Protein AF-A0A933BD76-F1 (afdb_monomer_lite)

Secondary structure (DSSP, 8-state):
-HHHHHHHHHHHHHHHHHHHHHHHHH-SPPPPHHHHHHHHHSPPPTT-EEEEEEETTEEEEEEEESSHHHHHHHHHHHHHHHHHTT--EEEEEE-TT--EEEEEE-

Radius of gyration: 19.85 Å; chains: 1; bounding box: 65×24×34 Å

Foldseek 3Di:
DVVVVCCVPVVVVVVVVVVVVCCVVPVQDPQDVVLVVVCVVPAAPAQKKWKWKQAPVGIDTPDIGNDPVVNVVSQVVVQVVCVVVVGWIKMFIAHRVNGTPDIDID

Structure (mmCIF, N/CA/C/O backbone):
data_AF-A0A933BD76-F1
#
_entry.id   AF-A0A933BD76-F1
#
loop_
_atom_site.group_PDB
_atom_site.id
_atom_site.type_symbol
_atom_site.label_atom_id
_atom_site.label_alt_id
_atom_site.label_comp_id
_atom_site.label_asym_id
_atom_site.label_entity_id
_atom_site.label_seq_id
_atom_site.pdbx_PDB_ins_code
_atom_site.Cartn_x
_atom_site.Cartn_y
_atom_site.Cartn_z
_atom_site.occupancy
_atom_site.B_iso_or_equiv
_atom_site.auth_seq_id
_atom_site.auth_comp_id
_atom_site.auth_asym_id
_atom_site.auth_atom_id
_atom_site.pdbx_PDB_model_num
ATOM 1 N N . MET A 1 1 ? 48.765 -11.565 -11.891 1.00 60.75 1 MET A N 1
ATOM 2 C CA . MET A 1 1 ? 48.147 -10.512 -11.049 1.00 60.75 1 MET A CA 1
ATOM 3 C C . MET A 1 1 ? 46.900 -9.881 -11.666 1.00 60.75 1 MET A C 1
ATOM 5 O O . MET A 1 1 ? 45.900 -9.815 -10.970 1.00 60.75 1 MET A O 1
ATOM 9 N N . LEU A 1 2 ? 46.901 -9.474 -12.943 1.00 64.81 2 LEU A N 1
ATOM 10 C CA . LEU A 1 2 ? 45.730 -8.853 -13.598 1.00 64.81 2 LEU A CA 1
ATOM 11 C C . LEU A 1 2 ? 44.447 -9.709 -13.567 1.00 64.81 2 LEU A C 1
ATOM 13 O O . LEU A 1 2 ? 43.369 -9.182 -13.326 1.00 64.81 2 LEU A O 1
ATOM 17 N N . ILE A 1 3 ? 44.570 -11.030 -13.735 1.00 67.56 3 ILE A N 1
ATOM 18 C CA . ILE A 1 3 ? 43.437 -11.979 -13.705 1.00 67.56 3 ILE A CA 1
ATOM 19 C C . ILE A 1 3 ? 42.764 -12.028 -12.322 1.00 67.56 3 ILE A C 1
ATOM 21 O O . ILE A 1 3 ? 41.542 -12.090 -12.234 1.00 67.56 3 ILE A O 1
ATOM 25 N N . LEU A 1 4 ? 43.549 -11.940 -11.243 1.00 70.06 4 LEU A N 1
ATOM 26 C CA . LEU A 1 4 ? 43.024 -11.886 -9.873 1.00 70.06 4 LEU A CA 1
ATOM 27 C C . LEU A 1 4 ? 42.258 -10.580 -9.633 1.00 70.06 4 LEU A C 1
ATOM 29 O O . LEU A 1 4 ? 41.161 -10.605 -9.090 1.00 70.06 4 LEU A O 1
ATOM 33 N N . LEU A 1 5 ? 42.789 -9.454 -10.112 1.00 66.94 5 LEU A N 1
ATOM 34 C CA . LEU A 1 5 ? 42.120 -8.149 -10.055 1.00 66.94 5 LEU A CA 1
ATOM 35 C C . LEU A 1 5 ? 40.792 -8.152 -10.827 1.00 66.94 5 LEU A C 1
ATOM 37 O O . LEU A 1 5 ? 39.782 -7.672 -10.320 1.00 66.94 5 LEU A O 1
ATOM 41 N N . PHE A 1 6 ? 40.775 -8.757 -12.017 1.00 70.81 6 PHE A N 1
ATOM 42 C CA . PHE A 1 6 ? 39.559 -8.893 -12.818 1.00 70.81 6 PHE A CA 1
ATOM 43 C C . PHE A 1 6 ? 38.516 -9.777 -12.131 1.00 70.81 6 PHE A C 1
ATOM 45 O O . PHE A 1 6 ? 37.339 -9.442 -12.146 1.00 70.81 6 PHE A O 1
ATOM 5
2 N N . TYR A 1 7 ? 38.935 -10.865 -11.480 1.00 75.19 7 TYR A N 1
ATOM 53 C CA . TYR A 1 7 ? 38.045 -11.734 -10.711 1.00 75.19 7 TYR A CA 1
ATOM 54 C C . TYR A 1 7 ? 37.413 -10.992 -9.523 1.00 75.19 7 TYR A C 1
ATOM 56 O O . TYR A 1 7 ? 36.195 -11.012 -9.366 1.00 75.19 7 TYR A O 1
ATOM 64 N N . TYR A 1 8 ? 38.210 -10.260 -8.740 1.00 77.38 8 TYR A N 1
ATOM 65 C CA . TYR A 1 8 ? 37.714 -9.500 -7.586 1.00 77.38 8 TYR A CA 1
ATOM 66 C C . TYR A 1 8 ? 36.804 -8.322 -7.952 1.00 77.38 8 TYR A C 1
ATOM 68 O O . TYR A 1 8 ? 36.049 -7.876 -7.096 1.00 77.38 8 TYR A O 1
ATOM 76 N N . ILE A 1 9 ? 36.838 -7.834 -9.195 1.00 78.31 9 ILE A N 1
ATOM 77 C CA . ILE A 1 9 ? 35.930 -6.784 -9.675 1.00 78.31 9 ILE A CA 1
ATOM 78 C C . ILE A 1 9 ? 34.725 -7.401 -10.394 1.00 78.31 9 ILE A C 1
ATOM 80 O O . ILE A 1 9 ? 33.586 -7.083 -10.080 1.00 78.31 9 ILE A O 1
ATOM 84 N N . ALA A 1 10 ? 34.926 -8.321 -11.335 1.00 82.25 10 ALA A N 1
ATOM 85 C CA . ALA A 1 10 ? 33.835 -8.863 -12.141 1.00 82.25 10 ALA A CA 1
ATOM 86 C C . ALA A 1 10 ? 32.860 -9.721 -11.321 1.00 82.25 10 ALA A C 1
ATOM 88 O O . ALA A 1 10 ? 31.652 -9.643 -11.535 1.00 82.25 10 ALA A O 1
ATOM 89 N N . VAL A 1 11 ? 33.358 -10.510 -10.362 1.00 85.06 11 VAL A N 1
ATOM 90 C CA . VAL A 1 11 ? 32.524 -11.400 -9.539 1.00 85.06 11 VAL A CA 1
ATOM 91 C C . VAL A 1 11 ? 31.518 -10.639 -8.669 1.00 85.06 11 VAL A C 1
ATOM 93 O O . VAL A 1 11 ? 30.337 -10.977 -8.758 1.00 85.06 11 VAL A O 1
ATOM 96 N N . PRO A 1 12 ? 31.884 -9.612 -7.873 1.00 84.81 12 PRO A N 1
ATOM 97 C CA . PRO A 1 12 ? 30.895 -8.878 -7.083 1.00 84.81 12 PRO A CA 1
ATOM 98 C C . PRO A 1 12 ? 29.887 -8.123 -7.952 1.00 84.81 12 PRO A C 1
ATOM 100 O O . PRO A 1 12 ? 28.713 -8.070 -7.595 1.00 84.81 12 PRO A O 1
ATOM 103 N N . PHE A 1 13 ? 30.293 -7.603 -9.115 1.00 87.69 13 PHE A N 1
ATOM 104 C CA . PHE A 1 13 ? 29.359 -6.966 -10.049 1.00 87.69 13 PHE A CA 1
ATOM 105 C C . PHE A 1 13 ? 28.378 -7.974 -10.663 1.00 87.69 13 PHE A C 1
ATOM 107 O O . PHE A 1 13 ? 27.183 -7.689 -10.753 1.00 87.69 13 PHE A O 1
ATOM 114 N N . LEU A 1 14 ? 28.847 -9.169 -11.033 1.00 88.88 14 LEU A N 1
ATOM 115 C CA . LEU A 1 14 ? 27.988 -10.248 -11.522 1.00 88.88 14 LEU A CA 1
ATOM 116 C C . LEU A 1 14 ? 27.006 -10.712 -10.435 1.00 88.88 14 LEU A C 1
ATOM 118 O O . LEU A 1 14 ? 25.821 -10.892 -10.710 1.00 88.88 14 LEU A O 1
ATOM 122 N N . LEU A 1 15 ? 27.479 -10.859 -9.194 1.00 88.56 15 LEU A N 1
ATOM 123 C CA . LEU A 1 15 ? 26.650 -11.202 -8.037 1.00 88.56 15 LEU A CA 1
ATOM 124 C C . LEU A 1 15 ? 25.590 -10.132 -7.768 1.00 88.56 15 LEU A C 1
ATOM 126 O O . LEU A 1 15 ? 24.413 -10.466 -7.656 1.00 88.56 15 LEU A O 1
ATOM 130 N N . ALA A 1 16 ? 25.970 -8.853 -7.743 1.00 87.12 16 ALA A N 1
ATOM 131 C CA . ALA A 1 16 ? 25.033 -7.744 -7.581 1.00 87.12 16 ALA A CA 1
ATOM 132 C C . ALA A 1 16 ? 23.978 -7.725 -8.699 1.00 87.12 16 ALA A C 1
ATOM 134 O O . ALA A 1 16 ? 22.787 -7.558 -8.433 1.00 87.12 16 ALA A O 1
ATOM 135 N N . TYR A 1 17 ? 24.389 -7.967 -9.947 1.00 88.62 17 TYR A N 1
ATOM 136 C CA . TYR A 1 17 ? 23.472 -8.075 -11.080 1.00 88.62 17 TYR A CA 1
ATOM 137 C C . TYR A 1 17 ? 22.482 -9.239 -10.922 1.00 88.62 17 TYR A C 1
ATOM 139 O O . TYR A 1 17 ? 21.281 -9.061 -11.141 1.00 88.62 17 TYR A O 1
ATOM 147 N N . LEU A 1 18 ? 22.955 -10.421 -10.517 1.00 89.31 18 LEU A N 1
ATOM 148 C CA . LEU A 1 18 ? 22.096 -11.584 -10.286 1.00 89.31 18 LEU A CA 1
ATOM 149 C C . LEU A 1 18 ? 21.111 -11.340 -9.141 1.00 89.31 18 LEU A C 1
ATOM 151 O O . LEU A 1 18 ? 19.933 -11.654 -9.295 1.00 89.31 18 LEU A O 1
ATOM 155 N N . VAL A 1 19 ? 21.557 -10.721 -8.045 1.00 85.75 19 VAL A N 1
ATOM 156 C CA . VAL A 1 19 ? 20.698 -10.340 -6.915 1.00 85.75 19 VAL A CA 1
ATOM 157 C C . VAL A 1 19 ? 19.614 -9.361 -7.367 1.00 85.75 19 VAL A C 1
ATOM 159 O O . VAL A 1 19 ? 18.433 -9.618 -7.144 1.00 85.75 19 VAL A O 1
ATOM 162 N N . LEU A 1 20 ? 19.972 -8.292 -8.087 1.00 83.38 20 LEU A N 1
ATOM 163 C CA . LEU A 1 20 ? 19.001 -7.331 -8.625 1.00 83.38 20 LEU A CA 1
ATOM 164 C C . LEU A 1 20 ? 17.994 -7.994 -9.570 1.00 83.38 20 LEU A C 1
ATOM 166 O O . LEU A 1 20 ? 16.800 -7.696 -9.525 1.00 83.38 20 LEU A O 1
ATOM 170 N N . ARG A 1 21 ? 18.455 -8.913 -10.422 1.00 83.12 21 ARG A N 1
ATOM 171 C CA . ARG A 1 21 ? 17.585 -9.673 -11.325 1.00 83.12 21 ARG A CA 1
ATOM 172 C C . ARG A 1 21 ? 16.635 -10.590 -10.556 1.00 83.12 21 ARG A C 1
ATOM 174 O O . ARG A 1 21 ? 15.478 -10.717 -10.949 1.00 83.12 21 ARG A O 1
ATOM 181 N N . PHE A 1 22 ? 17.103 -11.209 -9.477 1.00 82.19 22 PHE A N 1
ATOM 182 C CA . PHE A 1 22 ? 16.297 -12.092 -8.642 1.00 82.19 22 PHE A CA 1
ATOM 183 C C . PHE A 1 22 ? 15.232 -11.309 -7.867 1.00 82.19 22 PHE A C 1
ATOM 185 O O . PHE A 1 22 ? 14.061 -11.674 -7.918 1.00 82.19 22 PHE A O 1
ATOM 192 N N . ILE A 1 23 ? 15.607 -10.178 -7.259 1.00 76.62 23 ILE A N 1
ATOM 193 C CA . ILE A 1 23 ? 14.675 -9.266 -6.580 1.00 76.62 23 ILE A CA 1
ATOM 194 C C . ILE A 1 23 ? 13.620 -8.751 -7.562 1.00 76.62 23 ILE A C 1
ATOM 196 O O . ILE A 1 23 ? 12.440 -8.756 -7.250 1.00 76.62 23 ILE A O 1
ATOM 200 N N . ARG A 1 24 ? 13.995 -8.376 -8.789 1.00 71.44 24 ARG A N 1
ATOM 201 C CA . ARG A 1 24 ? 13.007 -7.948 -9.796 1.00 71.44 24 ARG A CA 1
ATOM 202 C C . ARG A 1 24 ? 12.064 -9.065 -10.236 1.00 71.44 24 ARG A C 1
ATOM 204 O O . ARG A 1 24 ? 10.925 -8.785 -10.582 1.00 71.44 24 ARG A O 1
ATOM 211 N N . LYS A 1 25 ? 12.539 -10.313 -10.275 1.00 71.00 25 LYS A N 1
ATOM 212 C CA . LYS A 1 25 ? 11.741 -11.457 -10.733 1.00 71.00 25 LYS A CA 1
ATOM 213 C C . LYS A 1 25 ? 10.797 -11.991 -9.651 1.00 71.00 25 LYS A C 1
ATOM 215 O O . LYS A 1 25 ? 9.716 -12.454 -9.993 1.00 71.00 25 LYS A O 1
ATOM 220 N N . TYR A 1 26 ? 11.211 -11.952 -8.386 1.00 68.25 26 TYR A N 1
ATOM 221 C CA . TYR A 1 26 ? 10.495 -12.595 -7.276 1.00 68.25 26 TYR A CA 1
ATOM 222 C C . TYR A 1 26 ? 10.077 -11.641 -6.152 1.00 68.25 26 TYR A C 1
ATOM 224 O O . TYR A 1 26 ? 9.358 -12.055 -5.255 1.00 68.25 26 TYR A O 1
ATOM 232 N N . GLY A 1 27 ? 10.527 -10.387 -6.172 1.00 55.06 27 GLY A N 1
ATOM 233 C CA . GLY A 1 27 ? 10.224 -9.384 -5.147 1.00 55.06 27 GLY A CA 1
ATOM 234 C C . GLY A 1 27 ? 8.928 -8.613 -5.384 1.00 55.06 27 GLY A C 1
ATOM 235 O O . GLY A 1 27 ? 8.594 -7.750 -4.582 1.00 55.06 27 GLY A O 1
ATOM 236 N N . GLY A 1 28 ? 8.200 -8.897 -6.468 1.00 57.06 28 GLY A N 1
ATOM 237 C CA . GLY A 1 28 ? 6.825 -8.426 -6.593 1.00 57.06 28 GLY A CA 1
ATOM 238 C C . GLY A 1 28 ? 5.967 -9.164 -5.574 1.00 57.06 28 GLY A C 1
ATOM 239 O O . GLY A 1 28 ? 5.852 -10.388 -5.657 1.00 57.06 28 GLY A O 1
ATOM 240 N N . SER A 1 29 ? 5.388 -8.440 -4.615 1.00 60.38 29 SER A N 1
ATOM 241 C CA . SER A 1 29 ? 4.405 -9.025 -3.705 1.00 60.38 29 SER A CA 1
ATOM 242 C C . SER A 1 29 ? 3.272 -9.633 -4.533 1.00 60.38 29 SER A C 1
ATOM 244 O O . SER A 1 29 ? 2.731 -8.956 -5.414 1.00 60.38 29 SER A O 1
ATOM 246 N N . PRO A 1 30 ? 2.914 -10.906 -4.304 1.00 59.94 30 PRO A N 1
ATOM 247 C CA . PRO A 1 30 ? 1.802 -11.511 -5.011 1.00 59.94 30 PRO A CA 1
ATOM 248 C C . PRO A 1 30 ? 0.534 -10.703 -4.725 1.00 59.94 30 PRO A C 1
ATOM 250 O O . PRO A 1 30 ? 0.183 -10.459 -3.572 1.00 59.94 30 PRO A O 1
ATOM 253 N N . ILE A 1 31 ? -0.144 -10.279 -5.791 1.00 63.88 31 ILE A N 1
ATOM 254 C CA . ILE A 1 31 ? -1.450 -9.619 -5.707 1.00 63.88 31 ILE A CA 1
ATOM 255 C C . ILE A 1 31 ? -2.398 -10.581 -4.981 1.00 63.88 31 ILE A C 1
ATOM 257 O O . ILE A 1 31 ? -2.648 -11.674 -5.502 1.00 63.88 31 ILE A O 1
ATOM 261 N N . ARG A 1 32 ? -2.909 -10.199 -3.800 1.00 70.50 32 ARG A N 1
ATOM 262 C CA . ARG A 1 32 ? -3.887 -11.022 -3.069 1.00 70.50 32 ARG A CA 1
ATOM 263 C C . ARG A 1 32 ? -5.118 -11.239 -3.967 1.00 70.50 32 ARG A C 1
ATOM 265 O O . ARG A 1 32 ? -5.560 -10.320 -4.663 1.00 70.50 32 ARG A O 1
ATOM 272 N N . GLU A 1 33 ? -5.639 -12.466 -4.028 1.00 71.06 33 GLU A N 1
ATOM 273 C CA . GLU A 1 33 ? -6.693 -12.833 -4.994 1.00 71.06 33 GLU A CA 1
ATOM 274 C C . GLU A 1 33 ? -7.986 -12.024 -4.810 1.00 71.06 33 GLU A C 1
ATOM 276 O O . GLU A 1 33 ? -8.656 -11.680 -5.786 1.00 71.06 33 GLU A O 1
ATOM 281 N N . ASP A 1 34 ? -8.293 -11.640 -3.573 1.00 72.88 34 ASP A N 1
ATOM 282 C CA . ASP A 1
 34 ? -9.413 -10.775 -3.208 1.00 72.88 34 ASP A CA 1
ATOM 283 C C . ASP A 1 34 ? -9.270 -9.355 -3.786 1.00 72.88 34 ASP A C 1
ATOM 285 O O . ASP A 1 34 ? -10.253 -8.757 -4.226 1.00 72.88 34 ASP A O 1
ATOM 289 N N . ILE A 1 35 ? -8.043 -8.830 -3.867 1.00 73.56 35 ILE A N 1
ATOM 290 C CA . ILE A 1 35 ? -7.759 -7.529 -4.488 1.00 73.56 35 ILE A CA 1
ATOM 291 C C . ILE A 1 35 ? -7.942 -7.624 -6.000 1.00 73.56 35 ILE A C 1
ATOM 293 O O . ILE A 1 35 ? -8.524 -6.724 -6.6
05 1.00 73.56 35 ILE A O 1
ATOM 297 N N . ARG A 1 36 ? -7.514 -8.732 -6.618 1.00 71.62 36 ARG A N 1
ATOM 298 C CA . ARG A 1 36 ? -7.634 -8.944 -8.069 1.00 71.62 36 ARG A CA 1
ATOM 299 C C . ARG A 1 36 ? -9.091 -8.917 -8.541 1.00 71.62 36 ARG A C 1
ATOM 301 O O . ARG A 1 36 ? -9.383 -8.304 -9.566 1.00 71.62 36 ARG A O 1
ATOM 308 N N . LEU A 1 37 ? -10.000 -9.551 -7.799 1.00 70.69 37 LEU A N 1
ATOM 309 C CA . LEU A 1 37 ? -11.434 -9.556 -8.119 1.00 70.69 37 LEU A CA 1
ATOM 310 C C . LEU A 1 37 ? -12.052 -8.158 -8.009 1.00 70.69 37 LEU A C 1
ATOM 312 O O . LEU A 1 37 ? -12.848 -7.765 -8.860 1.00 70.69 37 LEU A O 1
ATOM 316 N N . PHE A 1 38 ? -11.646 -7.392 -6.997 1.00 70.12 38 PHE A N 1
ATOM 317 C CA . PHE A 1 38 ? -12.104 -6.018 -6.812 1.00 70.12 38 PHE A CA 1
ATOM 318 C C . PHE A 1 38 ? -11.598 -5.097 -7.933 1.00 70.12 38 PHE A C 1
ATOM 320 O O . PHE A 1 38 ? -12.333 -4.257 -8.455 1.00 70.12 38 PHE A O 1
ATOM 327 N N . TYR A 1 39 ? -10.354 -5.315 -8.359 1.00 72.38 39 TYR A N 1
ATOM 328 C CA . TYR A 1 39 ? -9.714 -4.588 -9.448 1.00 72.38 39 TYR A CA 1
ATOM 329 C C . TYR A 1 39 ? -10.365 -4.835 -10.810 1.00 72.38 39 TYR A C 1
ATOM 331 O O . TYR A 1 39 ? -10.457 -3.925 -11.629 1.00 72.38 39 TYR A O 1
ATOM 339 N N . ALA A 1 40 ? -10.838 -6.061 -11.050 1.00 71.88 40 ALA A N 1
═══
Set down, exactly as they appear above, all lines from the one that has "ATOM 201 C CA" down to the one that has "ATOM 212 C CA", including those two and no others.

ATOM 201 C CA . ARG A 1 24 ? 13.007 -7.948 -9.796 1.00 71.44 24 ARG A CA 1
ATOM 202 C C . ARG A 1 24 ? 12.064 -9.065 -10.236 1.00 71.44 24 ARG A C 1
ATOM 204 O O . ARG A 1 24 ? 10.925 -8.785 -10.582 1.00 71.44 24 ARG A O 1
ATOM 211 N N . LYS A 1 25 ? 12.539 -10.313 -10.275 1.00 71.00 25 LYS A N 1
ATOM 212 C CA . LYS A 1 25 ? 11.741 -11.457 -10.733 1.00 71.00 25 LYS A CA 1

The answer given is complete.